The infrared wavelengths used in the K-Laser allow for targeting specific areas of your body, and can penetrate deeply into the body to reach areas such as your spine and hip. For more information about this groundbreaking technology, and how it can help heal chronic pain, please listen to my previous interview with Dr. Harrington.
- Chiropractic. Many studies have confirmed that chiropractic management is much safer and less expensive than allopathic medical treatments, especially when used for pain, such as low-back pain. Qualified chiropractic, osteopathic, and naturopathic physicians are reliable, as they have received extensive training in the management of musculoskeletal disorders during their course of graduate healthcare training, which lasts between four to six years. These health experts have comprehensive training in musculoskeletal management.
- Acupuncture can also effectively treat many kinds of pain. Research has discovered a "clear and robust" effect of acupuncture in the treatment of back, neck, and shoulder pain, osteoarthritis, and headaches.
- Physical and massage therapyhas been shown to be as good as surgery for painful conditions such as torn cartilage and arthritis.
- Astaxanthin is one of the most effective fat-soluble antioxidants known. It has very potent anti-inflammatory properties and in many cases works far more effectively than anti-inflammatory drugs. Higher doses are typically required and you may need 8 mg or more per day to achieve this benefit.
- Ginger: This herb has potent anti-inflammatory activity and offers pain relief and stomach-settling properties. Fresh ginger works well steeped in boiling water as a tea or grated into vegetable juice.

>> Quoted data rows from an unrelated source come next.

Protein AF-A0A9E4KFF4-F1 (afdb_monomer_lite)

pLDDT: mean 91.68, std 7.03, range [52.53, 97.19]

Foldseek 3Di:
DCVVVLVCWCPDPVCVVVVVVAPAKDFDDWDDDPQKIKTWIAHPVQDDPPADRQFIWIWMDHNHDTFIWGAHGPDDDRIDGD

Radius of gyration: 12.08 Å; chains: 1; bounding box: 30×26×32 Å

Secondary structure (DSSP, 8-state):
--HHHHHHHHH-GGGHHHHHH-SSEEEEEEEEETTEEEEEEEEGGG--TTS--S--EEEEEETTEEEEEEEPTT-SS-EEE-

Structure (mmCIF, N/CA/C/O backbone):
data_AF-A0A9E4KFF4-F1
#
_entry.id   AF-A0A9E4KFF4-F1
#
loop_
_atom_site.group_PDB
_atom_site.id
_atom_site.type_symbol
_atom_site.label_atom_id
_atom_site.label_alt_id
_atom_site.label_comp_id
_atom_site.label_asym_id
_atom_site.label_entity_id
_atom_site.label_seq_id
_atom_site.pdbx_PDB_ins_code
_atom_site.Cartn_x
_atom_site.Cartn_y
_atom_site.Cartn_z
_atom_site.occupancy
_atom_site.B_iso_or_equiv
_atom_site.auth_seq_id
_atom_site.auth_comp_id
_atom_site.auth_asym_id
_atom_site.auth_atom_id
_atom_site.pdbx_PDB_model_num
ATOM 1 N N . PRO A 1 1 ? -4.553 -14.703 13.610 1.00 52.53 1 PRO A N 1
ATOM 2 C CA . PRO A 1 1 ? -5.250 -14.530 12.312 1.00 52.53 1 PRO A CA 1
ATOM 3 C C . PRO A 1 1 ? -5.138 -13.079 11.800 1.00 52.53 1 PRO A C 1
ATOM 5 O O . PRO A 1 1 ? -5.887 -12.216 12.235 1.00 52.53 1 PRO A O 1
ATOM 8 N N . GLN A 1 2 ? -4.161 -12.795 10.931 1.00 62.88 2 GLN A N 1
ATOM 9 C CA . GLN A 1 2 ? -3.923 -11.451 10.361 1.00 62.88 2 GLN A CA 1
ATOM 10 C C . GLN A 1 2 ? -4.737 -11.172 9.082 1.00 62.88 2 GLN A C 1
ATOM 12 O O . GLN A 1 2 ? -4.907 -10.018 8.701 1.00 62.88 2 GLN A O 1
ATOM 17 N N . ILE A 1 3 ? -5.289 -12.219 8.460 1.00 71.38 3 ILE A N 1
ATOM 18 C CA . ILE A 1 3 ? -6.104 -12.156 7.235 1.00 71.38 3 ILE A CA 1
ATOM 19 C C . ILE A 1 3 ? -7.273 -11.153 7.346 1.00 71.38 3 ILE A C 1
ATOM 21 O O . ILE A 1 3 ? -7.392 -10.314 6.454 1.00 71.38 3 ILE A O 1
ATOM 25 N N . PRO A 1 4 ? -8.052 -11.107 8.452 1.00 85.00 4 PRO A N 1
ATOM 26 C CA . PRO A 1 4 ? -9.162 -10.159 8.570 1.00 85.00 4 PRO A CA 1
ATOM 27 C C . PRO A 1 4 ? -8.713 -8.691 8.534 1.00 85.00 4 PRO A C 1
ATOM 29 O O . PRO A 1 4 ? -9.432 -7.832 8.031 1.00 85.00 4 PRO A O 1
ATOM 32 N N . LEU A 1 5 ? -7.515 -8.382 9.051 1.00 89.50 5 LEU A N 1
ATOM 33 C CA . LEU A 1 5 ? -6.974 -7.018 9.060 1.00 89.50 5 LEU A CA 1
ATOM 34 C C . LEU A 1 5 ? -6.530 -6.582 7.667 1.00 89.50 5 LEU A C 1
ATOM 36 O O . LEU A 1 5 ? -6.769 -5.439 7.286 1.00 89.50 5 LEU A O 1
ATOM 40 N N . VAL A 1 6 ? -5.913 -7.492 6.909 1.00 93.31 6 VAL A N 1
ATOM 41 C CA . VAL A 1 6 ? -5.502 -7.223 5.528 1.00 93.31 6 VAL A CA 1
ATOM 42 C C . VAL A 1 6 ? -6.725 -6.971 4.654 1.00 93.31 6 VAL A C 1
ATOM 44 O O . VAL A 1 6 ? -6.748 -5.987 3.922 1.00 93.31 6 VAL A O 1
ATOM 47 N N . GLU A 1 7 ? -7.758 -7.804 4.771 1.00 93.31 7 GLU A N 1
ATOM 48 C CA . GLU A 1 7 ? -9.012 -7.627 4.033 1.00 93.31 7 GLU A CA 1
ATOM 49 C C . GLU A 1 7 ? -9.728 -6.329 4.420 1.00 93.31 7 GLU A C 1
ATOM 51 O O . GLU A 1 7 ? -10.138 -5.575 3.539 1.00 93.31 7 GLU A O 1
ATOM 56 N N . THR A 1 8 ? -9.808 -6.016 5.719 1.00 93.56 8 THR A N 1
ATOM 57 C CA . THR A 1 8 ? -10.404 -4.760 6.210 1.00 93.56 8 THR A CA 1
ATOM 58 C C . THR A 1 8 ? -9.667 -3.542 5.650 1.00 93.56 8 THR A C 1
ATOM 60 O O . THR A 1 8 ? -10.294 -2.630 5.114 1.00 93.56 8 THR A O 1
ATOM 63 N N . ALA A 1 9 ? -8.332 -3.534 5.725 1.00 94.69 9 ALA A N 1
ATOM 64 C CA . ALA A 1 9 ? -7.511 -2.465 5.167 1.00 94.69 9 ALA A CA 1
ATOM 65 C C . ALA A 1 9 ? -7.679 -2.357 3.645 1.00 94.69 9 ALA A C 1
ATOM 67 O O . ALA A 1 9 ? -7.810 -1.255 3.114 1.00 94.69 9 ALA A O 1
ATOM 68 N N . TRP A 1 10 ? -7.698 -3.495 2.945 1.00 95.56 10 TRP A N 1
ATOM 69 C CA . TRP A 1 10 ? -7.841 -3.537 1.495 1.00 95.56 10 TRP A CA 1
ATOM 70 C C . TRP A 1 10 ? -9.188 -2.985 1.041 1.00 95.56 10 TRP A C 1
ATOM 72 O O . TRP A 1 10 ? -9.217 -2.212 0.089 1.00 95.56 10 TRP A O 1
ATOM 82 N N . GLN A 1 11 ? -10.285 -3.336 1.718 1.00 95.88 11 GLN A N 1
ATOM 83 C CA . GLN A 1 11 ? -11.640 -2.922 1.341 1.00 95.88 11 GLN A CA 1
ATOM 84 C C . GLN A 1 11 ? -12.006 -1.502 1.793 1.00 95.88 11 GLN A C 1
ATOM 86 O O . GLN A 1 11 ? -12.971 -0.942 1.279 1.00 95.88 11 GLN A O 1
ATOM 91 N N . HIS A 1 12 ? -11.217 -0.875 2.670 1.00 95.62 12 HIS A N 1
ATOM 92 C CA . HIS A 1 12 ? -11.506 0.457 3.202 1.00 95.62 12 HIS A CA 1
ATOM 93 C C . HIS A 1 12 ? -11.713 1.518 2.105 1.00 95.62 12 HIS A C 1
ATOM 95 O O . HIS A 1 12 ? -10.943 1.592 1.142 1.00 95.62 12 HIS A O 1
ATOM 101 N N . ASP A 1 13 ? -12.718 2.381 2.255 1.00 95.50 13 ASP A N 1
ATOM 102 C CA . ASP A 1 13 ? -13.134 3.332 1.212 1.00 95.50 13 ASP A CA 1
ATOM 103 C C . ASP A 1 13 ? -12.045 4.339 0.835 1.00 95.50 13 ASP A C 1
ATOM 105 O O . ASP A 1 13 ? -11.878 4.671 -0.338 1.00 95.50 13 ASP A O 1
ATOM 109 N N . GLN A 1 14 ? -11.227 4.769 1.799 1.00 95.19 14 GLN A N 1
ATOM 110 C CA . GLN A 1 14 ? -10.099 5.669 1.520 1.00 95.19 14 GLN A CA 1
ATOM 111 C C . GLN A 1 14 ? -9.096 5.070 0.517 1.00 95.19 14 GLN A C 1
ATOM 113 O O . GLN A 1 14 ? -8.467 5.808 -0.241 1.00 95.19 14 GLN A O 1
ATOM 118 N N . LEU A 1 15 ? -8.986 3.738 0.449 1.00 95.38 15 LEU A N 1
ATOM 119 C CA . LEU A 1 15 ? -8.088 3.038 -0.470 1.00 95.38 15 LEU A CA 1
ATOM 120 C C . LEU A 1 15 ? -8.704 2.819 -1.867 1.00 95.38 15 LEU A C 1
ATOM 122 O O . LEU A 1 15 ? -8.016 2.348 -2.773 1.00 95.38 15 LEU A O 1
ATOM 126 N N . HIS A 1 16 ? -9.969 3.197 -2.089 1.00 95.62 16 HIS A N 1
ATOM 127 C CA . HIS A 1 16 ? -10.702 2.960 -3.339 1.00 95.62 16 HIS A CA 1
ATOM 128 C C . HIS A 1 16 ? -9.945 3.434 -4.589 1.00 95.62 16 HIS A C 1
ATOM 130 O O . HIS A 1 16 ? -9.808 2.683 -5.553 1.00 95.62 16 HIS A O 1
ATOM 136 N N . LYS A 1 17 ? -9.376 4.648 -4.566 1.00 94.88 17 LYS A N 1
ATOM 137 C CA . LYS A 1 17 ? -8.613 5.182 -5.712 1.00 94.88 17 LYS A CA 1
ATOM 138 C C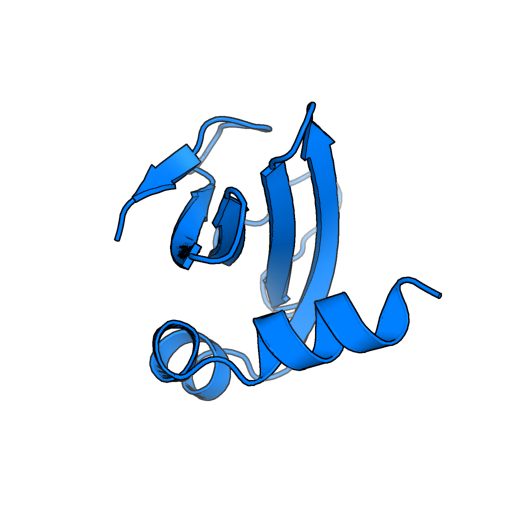 . LYS A 1 17 ? -7.378 4.338 -6.035 1.00 94.88 17 LYS A C 1
ATOM 140 O O . LYS A 1 17 ? -7.044 4.165 -7.203 1.00 94.88 17 LYS A O 1
ATOM 145 N N . PHE A 1 18 ? -6.709 3.797 -5.015 1.00 95.31 18 PHE A N 1
ATOM 146 C CA . PHE A 1 18 ? -5.585 2.888 -5.224 1.00 95.31 18 PHE A CA 1
ATOM 147 C C . PHE A 1 18 ? -6.059 1.545 -5.791 1.00 95.31 18 PHE A C 1
ATOM 149 O O . PHE A 1 18 ? -5.441 1.049 -6.728 1.00 95.31 18 PHE A O 1
ATOM 156 N N . ARG A 1 19 ? -7.185 1.000 -5.305 1.00 95.50 19 ARG A N 1
ATOM 157 C CA . ARG A 1 19 ? -7.782 -0.224 -5.870 1.00 95.50 19 ARG A CA 1
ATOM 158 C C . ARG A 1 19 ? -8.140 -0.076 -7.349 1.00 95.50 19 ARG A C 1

- Curcumin: In a study of osteoarthritis patients, those who added 200 mg of curcumin a day to their treatment plan had reduced pain and increased mobility.16 A past study also found that a turmeric extract composed of curcuminoids blocked inflammatory pathways, effectively preventing the overproduction of a protein that triggers swelling and pain.17
- Boswellia: Also known as boswellin or "Indian frankincense," this herb contains specific active anti-inflammatory ingredients. This is one of my personal favorites as I have seen it work well with many rheumatoid arthritis patients.
- Bromelain: This enzyme, found in pineapples, is a natural anti-inflammatory. It can be taken in supplement form but eating fresh pineapple, including some of the bromelain-rich stem, may also be helpful.

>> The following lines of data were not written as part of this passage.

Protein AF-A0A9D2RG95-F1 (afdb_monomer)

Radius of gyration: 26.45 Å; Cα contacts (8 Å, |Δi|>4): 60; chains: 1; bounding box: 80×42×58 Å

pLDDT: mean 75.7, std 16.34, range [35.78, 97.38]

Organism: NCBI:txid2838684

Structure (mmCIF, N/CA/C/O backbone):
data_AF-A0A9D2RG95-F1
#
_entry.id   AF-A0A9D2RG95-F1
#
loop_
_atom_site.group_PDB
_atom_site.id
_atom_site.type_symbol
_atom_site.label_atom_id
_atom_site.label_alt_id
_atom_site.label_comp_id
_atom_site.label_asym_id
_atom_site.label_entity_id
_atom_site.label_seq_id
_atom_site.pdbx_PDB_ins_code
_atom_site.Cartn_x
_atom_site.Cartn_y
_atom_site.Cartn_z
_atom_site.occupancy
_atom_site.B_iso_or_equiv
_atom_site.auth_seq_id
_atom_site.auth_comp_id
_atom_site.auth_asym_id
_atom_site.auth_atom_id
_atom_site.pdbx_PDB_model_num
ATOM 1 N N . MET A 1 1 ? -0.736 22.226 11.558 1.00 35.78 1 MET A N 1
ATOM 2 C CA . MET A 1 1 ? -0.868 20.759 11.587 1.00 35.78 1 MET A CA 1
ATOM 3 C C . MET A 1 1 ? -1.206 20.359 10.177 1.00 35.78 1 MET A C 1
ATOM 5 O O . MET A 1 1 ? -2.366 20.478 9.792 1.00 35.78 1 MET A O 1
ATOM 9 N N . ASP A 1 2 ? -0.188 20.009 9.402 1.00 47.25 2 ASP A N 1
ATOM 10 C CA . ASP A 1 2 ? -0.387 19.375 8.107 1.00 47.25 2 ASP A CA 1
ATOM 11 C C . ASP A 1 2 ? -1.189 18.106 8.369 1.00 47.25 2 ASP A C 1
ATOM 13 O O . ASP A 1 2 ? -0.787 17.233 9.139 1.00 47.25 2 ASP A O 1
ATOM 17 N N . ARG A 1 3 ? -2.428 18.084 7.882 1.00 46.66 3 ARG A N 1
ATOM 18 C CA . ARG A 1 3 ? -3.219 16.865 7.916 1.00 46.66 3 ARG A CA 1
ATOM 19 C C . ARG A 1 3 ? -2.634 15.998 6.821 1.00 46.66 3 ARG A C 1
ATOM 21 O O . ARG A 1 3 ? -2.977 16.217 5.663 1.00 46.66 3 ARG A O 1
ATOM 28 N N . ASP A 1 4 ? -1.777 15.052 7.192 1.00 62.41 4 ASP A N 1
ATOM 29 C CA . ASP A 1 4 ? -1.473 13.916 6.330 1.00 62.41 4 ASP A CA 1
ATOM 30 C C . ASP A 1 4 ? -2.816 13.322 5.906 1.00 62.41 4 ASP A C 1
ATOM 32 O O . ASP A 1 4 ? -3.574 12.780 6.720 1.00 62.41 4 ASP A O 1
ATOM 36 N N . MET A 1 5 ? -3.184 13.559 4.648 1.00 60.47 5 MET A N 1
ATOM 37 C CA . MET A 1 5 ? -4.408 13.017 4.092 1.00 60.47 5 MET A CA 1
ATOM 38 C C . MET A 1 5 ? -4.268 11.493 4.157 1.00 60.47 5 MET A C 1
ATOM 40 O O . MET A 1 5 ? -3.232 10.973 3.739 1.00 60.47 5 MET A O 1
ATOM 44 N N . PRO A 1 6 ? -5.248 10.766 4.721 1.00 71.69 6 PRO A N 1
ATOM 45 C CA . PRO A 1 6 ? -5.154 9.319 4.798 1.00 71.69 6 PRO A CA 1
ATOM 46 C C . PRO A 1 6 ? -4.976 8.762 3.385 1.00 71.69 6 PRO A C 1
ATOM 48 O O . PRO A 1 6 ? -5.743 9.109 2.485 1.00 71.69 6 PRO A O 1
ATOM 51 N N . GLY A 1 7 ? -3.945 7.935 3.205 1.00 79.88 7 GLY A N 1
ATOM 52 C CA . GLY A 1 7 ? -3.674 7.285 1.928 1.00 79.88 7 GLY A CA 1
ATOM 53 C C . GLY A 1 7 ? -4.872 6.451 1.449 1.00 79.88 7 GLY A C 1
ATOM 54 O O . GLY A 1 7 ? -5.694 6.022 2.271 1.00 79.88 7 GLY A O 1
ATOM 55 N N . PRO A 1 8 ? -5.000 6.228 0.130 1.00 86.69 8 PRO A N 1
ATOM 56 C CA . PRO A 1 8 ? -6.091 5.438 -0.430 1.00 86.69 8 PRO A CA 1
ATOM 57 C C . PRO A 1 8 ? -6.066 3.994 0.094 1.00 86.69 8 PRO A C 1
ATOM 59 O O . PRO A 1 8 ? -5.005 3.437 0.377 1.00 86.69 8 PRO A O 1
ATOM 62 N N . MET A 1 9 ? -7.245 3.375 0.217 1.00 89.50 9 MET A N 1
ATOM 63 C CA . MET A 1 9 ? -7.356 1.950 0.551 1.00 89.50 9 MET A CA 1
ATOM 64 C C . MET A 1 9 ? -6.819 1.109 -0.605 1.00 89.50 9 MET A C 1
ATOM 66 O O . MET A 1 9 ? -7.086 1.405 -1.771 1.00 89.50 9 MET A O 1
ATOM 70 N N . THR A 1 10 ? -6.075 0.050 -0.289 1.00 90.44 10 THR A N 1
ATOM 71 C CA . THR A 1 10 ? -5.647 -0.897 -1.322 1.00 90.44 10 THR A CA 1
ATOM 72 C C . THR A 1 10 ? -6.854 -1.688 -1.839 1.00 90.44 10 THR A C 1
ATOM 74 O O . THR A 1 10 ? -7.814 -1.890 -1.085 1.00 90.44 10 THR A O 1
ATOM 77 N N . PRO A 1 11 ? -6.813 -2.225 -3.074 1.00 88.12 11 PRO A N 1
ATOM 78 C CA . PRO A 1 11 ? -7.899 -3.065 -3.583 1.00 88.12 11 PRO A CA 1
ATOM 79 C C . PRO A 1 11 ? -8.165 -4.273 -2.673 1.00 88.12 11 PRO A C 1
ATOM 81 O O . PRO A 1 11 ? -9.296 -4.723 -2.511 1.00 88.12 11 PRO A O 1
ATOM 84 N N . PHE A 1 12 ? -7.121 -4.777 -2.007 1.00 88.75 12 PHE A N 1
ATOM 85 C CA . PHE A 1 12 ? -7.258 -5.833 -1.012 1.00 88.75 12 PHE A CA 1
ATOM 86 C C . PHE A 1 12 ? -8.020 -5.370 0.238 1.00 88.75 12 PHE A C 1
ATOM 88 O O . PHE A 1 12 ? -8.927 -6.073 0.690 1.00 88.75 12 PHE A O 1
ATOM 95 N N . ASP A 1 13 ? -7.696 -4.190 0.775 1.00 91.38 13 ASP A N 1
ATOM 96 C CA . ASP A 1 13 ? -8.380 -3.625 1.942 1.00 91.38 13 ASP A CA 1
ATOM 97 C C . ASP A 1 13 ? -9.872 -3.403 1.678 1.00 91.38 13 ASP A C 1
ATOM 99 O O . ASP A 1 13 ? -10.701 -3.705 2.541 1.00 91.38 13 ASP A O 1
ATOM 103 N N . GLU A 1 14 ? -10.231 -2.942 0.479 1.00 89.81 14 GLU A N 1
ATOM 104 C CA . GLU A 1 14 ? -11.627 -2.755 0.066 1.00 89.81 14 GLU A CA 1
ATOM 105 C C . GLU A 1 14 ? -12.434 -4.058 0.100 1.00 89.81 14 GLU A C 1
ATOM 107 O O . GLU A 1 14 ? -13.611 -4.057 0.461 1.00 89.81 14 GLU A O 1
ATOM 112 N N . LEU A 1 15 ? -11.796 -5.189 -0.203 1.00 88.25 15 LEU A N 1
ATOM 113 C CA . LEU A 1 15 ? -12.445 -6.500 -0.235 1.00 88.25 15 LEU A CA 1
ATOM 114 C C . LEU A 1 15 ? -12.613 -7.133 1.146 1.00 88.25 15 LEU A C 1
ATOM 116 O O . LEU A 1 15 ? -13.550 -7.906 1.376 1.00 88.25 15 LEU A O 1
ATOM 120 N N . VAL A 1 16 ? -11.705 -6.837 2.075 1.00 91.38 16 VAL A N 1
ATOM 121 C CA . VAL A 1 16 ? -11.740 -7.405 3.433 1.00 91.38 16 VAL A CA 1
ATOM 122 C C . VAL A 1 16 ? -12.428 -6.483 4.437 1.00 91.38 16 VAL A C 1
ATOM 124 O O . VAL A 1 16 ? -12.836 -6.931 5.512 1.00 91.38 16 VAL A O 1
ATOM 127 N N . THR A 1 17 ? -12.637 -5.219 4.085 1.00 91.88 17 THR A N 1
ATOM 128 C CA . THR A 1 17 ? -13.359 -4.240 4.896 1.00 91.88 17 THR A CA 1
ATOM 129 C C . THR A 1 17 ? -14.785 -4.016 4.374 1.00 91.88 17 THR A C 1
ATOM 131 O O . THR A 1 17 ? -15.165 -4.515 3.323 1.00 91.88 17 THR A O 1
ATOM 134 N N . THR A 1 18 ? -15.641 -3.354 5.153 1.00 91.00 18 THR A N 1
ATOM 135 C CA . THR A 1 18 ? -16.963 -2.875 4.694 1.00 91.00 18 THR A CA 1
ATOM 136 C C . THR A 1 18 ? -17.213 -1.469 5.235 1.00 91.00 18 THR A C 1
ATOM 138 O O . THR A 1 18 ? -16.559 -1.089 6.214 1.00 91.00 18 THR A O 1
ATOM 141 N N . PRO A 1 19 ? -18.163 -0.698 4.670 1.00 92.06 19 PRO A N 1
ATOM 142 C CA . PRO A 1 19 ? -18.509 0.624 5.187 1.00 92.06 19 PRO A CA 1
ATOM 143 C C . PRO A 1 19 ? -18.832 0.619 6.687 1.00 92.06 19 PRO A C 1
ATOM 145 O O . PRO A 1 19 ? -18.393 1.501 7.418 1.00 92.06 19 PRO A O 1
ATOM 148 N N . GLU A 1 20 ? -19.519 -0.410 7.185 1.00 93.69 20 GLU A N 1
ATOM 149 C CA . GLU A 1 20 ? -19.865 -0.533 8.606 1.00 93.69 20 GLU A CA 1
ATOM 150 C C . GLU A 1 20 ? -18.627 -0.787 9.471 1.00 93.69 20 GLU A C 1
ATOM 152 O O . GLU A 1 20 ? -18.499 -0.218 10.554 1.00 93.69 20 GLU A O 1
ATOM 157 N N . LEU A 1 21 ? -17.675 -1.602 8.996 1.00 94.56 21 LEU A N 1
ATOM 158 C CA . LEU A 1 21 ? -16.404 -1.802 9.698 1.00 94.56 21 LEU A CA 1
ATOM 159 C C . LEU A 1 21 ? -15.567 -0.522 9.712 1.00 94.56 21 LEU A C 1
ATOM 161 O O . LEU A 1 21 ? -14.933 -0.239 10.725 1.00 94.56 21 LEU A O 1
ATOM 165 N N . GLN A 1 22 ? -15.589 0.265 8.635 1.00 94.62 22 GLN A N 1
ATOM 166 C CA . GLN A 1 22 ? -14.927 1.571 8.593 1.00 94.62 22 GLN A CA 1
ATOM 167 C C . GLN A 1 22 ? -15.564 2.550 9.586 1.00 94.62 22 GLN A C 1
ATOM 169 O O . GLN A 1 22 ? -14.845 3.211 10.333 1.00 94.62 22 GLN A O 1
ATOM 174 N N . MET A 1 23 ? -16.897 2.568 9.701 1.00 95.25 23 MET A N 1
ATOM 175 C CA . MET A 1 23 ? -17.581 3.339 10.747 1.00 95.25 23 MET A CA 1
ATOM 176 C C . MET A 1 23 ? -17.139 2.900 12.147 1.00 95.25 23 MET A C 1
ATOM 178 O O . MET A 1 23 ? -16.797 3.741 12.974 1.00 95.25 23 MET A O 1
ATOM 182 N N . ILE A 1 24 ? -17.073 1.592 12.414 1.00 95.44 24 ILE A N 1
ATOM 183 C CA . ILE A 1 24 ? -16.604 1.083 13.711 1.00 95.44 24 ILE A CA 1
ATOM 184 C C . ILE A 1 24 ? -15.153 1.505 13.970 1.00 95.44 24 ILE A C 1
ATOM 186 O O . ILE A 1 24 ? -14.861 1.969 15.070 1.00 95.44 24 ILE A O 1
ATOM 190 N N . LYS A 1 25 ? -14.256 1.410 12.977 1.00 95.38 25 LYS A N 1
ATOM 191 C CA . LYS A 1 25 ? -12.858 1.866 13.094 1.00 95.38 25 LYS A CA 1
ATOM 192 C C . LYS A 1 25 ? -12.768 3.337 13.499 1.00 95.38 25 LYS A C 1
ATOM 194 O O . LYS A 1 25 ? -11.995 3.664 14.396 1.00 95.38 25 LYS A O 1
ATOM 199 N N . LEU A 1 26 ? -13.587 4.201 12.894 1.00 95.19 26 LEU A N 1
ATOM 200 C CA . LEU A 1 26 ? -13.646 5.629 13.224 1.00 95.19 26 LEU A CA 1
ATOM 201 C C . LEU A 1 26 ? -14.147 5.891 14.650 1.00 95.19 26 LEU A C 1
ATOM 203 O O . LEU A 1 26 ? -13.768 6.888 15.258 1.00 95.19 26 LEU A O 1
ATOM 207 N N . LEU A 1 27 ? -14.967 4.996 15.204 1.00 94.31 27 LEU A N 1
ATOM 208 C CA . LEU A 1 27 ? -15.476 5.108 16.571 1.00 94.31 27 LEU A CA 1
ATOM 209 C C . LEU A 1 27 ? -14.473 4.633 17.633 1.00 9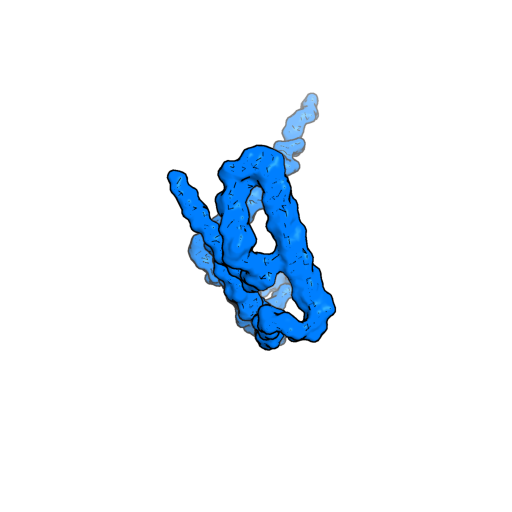4.31 27 LEU A C 1
ATOM 211 O O . LEU A 1 27 ? -14.592 5.039 18.791 1.00 94.31 27 LEU A O 1
ATOM 215 N N . ILE A 1 28 ? -13.473 3.814 17.271 1.00 95.56 28 ILE A N 1
ATOM 216 C CA . ILE A 1 28 ? -12.503 3.242 18.225 1.00 95.56 28 ILE A CA 1
ATOM 217 C C . ILE A 1 28 ? -11.834 4.319 19.096 1.00 95.56 28 ILE A C 1
ATOM 219 O O . ILE A 1 28 ? -11.838 4.146 20.316 1.00 95.56 28 ILE A O 1
ATOM 223 N N . PRO A 1 29 ? -11.299 5.438 18.566 1.00 95.31 29 PRO A N 1
ATOM 224 C CA . PRO A 1 29 ? -10.659 6.462 19.397 1.00 95.31 29 PRO A CA 1
ATOM 225 C C . PRO A 1 29 ? -11.583 7.063 20.467 1.00 95.31 29 PRO A C 1
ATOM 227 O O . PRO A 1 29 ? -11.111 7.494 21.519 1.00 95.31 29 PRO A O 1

- Cetyl myristoleate (CMO): This oil, found in fish and dairy butter, acts as a "joint lubricant" and an anti-inflammatory. I have used this for myself to relieve ganglion cysts and a mild annoying carpal tunnel syndrome that pops up when I type too much on non-ergonomic keyboards. I used a topical preparation for this.
- Evening primrose, black currant, and borage oils: These contain the essential fatty acid gamma linolenic acid (GLA), which is useful for treating arthritic pain.
- Cayenne cream: Also called capsaicin cream, this spice comes from dried hot peppers. It alleviates pain by depleting the body's supply of substance P, a chemical component of nerve cells that transmits pain signals to your brain.
- Medical cannabis has a long history as a natural analgesic.18 At present, 20 US states have legalized cannabis for medical purposes. Its medicinal qualities are due to high amounts (about 10-20 percent) of cannabidiol (CBD), medicinal terpenes, and flavanoids. As discussed in this previous post, varieties of cannabis exist that are very low in tetrahydrocannabinol (THC)—the psychoactive component of marijuana that makes you feel "stoned"—and high in medicinal CBD. The Journal of Pain,19 a publication by the American Pain Society, has a long list of studies on the pain-relieving effects of cannabis.
- Methods such as yoga, Foundation Training, massage, meditation, hot and cold packs, and other mind-body techniques can also result in astonishing pain relief without any drugs.
- Grounding, or walking barefoot on the earth, may also provide a certain measure of pain relief by combating inflammation.